=== Begin Enclosure ===
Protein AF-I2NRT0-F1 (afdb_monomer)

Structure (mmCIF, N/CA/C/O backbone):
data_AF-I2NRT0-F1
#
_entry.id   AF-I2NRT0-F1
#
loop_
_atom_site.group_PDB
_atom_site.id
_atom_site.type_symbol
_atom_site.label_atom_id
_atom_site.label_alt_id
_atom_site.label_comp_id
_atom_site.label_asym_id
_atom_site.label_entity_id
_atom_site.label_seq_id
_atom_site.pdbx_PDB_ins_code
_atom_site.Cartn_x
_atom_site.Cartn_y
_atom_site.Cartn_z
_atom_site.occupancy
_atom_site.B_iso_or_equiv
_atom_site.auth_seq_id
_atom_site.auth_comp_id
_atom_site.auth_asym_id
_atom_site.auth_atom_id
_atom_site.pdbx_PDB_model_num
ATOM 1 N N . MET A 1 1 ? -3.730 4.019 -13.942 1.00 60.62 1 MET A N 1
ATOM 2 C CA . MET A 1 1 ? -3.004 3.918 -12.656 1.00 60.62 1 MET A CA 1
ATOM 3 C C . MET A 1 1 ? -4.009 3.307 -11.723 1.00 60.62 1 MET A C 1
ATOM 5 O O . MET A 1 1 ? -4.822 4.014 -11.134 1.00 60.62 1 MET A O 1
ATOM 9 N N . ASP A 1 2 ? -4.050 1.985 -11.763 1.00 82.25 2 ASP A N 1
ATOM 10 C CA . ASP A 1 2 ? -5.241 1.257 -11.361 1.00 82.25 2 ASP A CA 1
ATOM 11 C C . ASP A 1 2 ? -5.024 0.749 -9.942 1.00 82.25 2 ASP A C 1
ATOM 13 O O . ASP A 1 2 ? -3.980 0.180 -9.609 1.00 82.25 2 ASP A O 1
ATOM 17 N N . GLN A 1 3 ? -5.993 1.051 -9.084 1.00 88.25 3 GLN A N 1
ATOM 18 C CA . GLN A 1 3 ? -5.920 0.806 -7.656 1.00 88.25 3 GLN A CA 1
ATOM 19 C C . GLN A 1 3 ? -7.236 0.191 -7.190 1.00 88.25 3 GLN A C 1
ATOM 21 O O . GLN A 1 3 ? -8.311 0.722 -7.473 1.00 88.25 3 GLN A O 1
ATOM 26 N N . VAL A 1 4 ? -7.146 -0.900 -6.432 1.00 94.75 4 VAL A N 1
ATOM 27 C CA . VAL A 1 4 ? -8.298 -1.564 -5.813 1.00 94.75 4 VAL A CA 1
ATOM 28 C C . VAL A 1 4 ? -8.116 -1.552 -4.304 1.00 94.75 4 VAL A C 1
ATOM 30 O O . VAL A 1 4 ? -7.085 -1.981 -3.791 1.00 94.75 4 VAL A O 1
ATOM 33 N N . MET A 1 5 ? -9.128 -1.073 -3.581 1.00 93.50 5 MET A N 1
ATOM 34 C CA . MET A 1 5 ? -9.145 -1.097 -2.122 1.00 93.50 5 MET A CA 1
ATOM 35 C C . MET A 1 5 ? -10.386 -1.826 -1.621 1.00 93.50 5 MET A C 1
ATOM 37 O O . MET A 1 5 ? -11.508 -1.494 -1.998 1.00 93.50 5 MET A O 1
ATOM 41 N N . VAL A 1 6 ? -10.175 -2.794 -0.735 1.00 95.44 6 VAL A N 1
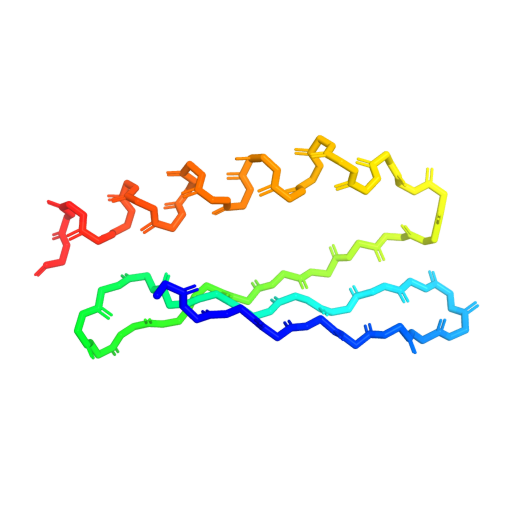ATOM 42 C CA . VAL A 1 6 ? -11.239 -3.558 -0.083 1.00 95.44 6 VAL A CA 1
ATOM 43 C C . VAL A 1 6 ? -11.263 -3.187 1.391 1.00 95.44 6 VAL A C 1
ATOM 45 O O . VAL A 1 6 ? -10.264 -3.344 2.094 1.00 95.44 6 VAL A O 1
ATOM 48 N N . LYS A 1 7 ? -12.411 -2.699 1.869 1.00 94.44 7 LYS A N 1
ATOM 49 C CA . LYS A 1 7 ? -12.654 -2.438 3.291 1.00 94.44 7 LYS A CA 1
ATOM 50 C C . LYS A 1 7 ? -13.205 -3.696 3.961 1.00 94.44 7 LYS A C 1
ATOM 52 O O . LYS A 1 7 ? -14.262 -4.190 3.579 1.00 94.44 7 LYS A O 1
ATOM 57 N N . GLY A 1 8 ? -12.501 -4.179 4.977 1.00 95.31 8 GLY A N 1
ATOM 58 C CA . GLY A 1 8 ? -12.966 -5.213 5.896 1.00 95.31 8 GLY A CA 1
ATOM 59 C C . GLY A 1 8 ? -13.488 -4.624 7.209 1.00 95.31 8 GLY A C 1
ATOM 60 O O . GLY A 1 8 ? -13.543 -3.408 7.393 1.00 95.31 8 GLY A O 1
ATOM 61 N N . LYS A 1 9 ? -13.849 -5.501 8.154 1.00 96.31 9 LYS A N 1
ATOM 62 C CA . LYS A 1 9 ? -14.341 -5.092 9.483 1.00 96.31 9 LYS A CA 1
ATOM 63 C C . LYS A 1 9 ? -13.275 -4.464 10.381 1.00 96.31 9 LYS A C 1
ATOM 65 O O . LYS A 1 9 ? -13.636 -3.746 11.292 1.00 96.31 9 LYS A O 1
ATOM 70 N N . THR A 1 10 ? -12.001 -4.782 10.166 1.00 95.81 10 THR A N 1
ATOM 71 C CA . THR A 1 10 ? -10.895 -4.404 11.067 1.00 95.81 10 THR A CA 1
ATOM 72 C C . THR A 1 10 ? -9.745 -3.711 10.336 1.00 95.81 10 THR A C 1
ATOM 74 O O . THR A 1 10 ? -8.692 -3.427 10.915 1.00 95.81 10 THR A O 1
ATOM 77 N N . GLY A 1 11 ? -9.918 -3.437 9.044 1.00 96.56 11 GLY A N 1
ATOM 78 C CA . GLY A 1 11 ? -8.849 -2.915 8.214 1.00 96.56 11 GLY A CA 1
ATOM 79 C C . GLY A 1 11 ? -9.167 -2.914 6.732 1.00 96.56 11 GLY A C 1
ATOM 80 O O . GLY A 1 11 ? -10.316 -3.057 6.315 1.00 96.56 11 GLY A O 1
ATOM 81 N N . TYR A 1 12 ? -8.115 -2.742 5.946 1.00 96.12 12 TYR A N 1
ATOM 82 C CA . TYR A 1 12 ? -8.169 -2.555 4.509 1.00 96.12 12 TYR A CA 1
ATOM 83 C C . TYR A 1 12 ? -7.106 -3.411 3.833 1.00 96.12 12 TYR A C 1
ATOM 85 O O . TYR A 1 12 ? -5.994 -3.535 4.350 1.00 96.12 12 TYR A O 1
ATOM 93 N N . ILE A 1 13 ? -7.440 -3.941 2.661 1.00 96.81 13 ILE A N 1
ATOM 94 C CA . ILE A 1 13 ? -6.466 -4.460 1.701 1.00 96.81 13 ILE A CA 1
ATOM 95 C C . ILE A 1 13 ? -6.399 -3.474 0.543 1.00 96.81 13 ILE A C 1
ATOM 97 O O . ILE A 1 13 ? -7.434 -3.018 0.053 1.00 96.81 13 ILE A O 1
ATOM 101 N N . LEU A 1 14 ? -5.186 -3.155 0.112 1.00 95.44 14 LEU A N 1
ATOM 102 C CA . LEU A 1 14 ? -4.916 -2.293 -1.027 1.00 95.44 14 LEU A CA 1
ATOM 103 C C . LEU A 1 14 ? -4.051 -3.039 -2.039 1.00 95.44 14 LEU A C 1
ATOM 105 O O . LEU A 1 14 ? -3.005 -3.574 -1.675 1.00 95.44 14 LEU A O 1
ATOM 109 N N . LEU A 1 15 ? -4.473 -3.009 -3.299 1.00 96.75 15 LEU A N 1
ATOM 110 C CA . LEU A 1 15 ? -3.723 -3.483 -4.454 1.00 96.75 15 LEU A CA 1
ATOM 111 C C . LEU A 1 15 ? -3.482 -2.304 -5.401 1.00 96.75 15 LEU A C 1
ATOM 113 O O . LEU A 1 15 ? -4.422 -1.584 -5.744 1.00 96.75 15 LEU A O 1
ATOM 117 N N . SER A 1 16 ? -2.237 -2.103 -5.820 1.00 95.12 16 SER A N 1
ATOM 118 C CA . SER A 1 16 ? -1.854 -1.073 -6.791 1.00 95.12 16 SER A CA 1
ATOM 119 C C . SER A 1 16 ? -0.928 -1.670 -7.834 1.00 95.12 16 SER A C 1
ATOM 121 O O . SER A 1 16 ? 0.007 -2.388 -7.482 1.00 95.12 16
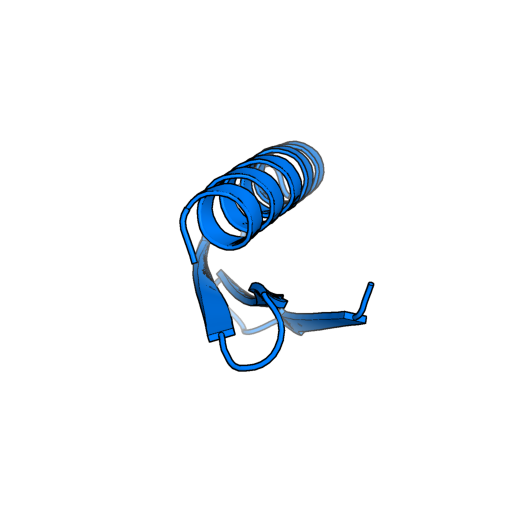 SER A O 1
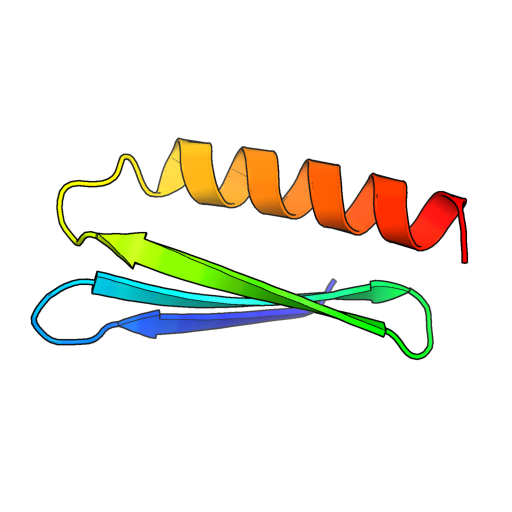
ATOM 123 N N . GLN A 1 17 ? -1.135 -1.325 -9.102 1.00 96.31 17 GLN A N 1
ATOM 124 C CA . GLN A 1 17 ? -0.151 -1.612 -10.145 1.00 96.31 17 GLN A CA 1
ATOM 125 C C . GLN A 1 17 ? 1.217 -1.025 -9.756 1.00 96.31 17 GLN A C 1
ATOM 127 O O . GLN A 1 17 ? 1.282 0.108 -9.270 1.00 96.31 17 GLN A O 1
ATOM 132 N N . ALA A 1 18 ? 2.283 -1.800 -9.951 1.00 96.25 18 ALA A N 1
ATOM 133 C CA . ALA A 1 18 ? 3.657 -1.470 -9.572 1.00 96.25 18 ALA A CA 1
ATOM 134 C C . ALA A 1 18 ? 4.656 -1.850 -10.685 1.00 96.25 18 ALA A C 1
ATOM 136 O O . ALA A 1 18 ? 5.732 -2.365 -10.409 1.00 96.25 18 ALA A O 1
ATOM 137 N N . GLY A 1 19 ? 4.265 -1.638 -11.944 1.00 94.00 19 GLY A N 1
=== End Enclosure ===
Only one stretch of the listing above is to be duplicated: the lines from the one containing "ATOM 41 N N" through the one containing "ATOM 52 O O", both included. Copy them exactly, minus the pictures.

-- Solution for this exercise --
ATOM 41 N N . VAL A 1 6 ? -10.175 -2.794 -0.735 1.00 95.44 6 VAL A N 1
ATOM 42 C CA . VAL A 1 6 ? -11.239 -3.558 -0.083 1.00 95.44 6 VAL A CA 1
ATOM 43 C C . VAL A 1 6 ? -11.263 -3.187 1.391 1.00 95.44 6 VAL A C 1
ATOM 45 O O . VAL A 1 6 ? -10.264 -3.344 2.094 1.00 95.44 6 VAL A O 1
ATOM 48 N N . LYS A 1 7 ? -12.411 -2.699 1.869 1.00 94.44 7 LYS A N 1
ATOM 49 C CA . LYS A 1 7 ? -12.654 -2.438 3.291 1.00 94.44 7 LYS A CA 1
ATOM 50 C C . LYS A 1 7 ? -13.205 -3.696 3.961 1.00 94.44 7 LYS A C 1
ATOM 52 O O . LYS A 1 7 ? -14.262 -4.190 3.579 1.00 94.44 7 LYS A O 1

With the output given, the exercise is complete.